TASK STATEMENT: Without the pictures, reproduce the entries below exactly.

(Stored dataset items)
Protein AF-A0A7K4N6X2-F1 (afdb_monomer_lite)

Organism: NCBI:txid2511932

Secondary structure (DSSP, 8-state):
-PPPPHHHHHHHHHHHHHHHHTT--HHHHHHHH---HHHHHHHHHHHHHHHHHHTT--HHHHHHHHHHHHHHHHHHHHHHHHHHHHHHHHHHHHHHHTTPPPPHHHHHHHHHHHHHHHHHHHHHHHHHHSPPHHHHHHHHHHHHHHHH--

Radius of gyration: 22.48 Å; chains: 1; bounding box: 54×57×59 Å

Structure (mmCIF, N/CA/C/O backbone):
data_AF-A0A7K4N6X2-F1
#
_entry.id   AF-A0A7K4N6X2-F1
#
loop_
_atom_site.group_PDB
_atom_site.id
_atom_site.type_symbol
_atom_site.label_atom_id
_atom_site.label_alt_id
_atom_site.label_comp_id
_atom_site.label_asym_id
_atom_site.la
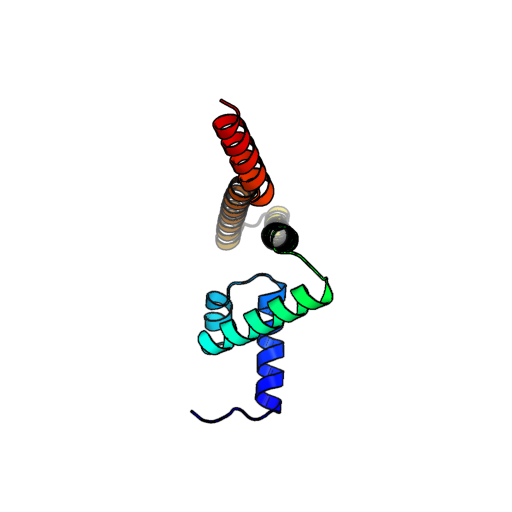bel_entity_id
_atom_site.label_seq_id
_atom_site.pdbx_PDB_ins_code
_atom_site.Cartn_x
_atom_site.Cartn_y
_atom_site.Cartn_z
_atom_site.occupancy
_atom_site.B_iso_or_equiv
_atom_site.auth_seq_id
_atom_site.auth_comp_id
_atom_site.auth_asym_id
_atom_site.auth_atom_id
_atom_site.pdbx_PDB_model_num
ATOM 1 N N . MET A 1 1 ? 13.465 -31.123 -7.975 1.00 43.75 1 MET A N 1
ATOM 2 C CA . MET A 1 1 ? 12.288 -30.366 -7.488 1.00 43.75 1 MET A CA 1
ATOM 3 C C . MET A 1 1 ? 11.057 -30.859 -8.233 1.00 43.75 1 MET A C 1
ATOM 5 O O . MET A 1 1 ? 11.097 -30.888 -9.456 1.00 43.75 1 MET A O 1
ATOM 9 N N . ALA A 1 2 ? 10.013 -31.300 -7.527 1.00 53.44 2 ALA A N 1
ATOM 10 C CA . ALA A 1 2 ? 8.795 -31.818 -8.152 1.00 53.44 2 ALA A CA 1
ATOM 11 C C . ALA A 1 2 ? 8.016 -30.695 -8.864 1.00 53.44 2 ALA A C 1
ATOM 13 O O . ALA A 1 2 ? 7.821 -29.613 -8.308 1.00 53.44 2 ALA A O 1
ATOM 14 N N . ARG A 1 3 ? 7.585 -30.944 -10.105 1.00 59.12 3 ARG A N 1
ATOM 15 C CA . ARG A 1 3 ? 6.756 -30.022 -10.893 1.00 59.12 3 ARG A CA 1
ATOM 16 C C . ARG A 1 3 ? 5.349 -30.001 -10.291 1.00 59.12 3 ARG A C 1
ATOM 18 O O . ARG A 1 3 ? 4.674 -31.024 -10.300 1.00 59.12 3 ARG A O 1
ATOM 25 N N . LEU A 1 4 ? 4.913 -28.850 -9.772 1.00 65.88 4 LEU A N 1
ATOM 26 C CA . LEU A 1 4 ? 3.552 -28.677 -9.247 1.00 65.88 4 LEU A CA 1
ATOM 27 C C . LEU A 1 4 ? 2.513 -29.030 -10.319 1.00 65.88 4 LEU A C 1
ATOM 29 O O . LEU A 1 4 ? 2.672 -28.641 -11.482 1.00 65.88 4 LEU A O 1
ATOM 33 N N . ALA A 1 5 ? 1.443 -29.721 -9.923 1.00 74.88 5 ALA A N 1
ATOM 34 C CA . ALA A 1 5 ? 0.334 -30.056 -10.812 1.00 74.88 5 ALA A CA 1
ATOM 35 C C . ALA A 1 5 ? -0.338 -28.781 -11.361 1.00 74.88 5 ALA A C 1
ATOM 37 O O . ALA A 1 5 ? -0.400 -27.758 -10.676 1.00 74.88 5 ALA A O 1
ATOM 38 N N . LYS A 1 6 ? -0.880 -28.833 -12.586 1.00 73.31 6 LYS A N 1
ATOM 39 C CA . LYS A 1 6 ? -1.446 -27.663 -13.296 1.00 73.31 6 LYS A CA 1
ATOM 40 C C . LYS A 1 6 ? -2.484 -26.897 -12.458 1.00 73.31 6 LYS A C 1
ATOM 42 O O . LYS A 1 6 ? -2.438 -25.673 -12.398 1.00 73.31 6 LYS A O 1
ATOM 47 N N . ASN A 1 7 ? -3.343 -27.608 -11.726 1.00 75.19 7 ASN A N 1
ATOM 48 C CA . ASN A 1 7 ? -4.359 -26.998 -10.859 1.00 75.19 7 ASN A CA 1
ATOM 49 C C . ASN A 1 7 ? -3.750 -26.260 -9.654 1.00 75.19 7 ASN A C 1
ATOM 51 O O . ASN A 1 7 ? -4.214 -25.185 -9.288 1.00 75.19 7 ASN A O 1
ATOM 55 N N . GLN A 1 8 ? -2.668 -26.788 -9.074 1.00 78.38 8 GLN A N 1
ATOM 56 C CA . GLN A 1 8 ? -1.957 -26.133 -7.970 1.00 78.38 8 GLN A CA 1
ATOM 57 C C . GLN A 1 8 ? -1.247 -24.856 -8.440 1.00 78.38 8 GLN A C 1
ATOM 59 O O . GLN A 1 8 ? -1.199 -23.873 -7.702 1.00 78.38 8 GLN A O 1
ATOM 64 N N . GLN A 1 9 ? -0.752 -24.839 -9.683 1.00 82.56 9 GLN A N 1
ATOM 65 C CA . GLN A 1 9 ? -0.161 -23.639 -10.280 1.00 82.56 9 GLN A CA 1
ATOM 66 C C . GLN A 1 9 ? -1.199 -22.529 -10.475 1.00 82.56 9 GLN A C 1
ATOM 68 O O . GLN A 1 9 ? -0.926 -21.386 -10.118 1.00 82.56 9 GLN A O 1
ATOM 73 N N . VAL A 1 10 ? -2.400 -22.855 -10.968 1.00 85.25 10 VAL A N 1
ATOM 74 C CA . VAL A 1 10 ? -3.485 -21.871 -11.150 1.00 85.25 10 VAL A CA 1
ATOM 75 C C . VAL A 1 10 ? -3.918 -21.268 -9.812 1.00 85.25 10 VAL A C 1
ATOM 77 O O . VAL A 1 10 ? -4.037 -20.049 -9.694 1.00 85.25 10 VAL A O 1
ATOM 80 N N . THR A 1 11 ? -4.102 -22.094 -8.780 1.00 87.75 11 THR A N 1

WRITTEN RESPONSE:
Protein AF-A0A7K4N6X2-F1 (afdb_monomer_lite)

Organism: NCBI:txid2511932

Secondary structure (DSSP, 8-state):
-PPPPHHHHHHHHHHHHHHHHTT--HHHHHHHH---HHHHHHHHHHHHHHHHHHTT--HHHHHHHHHHHHHHHHHHHHHHHHHHHHHHHHHHHHHHHTTPPPPHHHHHHHHHHHHHHHHHHHHHHHHHHSPPHHHHHHHHHHHHHHHH--

Radius of gyration: 22.48 Å; chains: 1; bounding box: 54×57×59 Å

Structure (mmCIF, N/CA/C/O backbone):
data_AF-A0A7K4N6X2-F1
#
_entry.id   AF-A0A7K4N6X2-F1
#
loop_
_atom_site.group_PDB
_atom_site.id
_atom_site.type_symbol
_atom_site.label_atom_id
_atom_site.label_alt_id
_atom_site.label_comp_id
_atom_site.label_asym_id
_atom_site.la
bel_entity_id
_atom_site.label_seq_id
_atom_site.pdbx_PDB_ins_code
_atom_site.Cartn_x
_atom_site.Cartn_y
_atom_site.Cartn_z
_atom_site.occupancy
_atom_site.B_iso_or_equiv
_atom_site.auth_seq_id
_atom_site.auth_comp_id
_atom_site.auth_asym_id
_atom_site.auth_atom_id
_atom_site.pdbx_PDB_model_num
ATOM 1 N N . MET A 1 1 ? 13.465 -31.123 -7.975 1.00 43.75 1 MET A N 1
ATOM 2 C CA . MET A 1 1 ? 12.288 -30.366 -7.488 1.00 43.75 1 MET A CA 1
ATOM 3 C C . MET A 1 1 ? 11.057 -30.859 -8.233 1.00 43.75 1 MET A C 1
ATOM 5 O O . MET A 1 1 ? 11.097 -30.888 -9.456 1.00 43.75 1 MET A O 1
ATOM 9 N N . ALA A 1 2 ? 10.013 -31.300 -7.527 1.00 53.44 2 ALA A N 1
ATOM 10 C CA . ALA A 1 2 ? 8.795 -31.818 -8.152 1.00 53.44 2 ALA A CA 1
ATOM 11 C C . ALA A 1 2 ? 8.016 -30.695 -8.864 1.00 53.44 2 ALA A C 1
ATOM 13 O O . ALA A 1 2 ? 7.821 -29.613 -8.308 1.00 53.44 2 ALA A O 1
ATOM 14 N N . ARG A 1 3 ? 7.585 -30.944 -10.105 1.00 59.12 3 ARG A N 1
ATOM 15 C CA . ARG A 1 3 ? 6.756 -30.022 -10.893 1.00 59.12 3 ARG A CA 1
ATOM 16 C C . ARG A 1 3 ? 5.349 -30.001 -10.291 1.00 59.12 3 ARG A C 1
ATOM 18 O O . ARG A 1 3 ? 4.674 -31.024 -10.300 1.00 59.12 3 ARG A O 1
ATOM 25 N N . LEU A 1 4 ? 4.913 -28.850 -9.772 1.00 65.88 4 LEU A N 1
ATOM 26 C CA . LEU A 1 4 ? 3.552 -28.677 -9.247 1.00 65.88 4 LEU A CA 1
ATOM 27 C C . LEU A 1 4 ? 2.513 -29.030 -10.319 1.00 65.88 4 LEU A C 1
ATOM 29 O O . LEU A 1 4 ? 2.672 -28.641 -11.482 1.00 65.88 4 LEU A O 1
ATOM 33 N N . ALA A 1 5 ? 1.443 -29.721 -9.923 1.00 74.88 5 ALA A N 1
ATOM 34 C CA . ALA A 1 5 ? 0.334 -30.056 -10.812 1.00 74.88 5 ALA A CA 1
ATOM 35 C C . ALA A 1 5 ? -0.338 -28.781 -11.361 1.00 74.88 5 ALA A C 1
ATOM 37 O O . ALA A 1 5 ? -0.400 -27.758 -10.676 1.00 74.88 5 ALA A O 1
ATOM 38 N N . LYS A 1 6 ? -0.880 -28.833 -12.586 1.00 73.31 6 LYS A N 1
ATOM 39 C CA . LYS A 1 6 ? -1.446 -27.663 -13.296 1.00 73.31 6 LYS A CA 1
ATOM 40 C C . LYS A 1 6 ? -2.484 -26.897 -12.458 1.00 73.31 6 LYS A C 1
ATOM 42 O O . LYS A 1 6 ? -2.438 -25.673 -12.398 1.00 73.31 6 LYS A O 1
ATOM 47 N N . ASN A 1 7 ? -3.343 -27.608 -11.726 1.00 75.19 7 ASN A N 1
ATOM 48 C CA . ASN A 1 7 ? -4.359 -26.998 -10.859 1.00 75.19 7 ASN A CA 1
ATOM 49 C C . ASN A 1 7 ? -3.750 -26.260 -9.654 1.00 75.19 7 ASN A C 1
ATOM 51 O O . ASN A 1 7 ? -4.214 -25.185 -9.288 1.00 75.19 7 ASN A O 1
ATOM 55 N N . GLN A 1 8 ? -2.668 -26.788 -9.074 1.00 78.38 8 GLN A N 1
ATOM 56 C CA . GLN A 1 8 ? -1.957 -26.133 -7.970 1.00 78.38 8 GLN A CA 1
ATOM 57 C C . GLN A 1 8 ? -1.247 -24.856 -8.440 1.00 78.38 8 GLN A C 1
ATOM 59 O O . GLN A 1 8 ? -1.199 -23.873 -7.702 1.00 78.38 8 GLN A O 1
ATOM 64 N N . GLN A 1 9 ? -0.752 -24.839 -9.683 1.00 82.56 9 GLN A N 1
ATOM 65 C CA . GLN A 1 9 ? -0.161 -23.639 -10.280 1.00 82.56 9 GLN A CA 1
ATOM 66 C C . GLN A 1 9 ? -1.199 -22.529 -10.475 1.00 82.56 9 GLN A C 1
ATOM 68 O O . GLN A 1 9 ? -0.926 -21.386 -10.118 1.00 82.56 9 GLN A O 1
ATOM 73 N N . VAL A 1 10 ? -2.400 -22.855 -10.968 1.00 85.25 10 VAL A N 1
ATOM 74 C CA . VAL A 1 10 ? -3.485 -21.871 -11.150 1.00 85.25 10 VAL A CA 1
ATOM 75 C C . VAL A 1 10 ? -3.918 -21.268 -9.812 1.00 85.25 10 VAL A C 1
ATOM 77 O O . VAL A 1 10 ? -4.037 -20.049 -9.694 1.00 85.25 10 VAL A O 1
ATOM 80 N N . THR A 1 11 ? -4.102 -22.094 -8.780 1.00 87.75 11 THR A N 1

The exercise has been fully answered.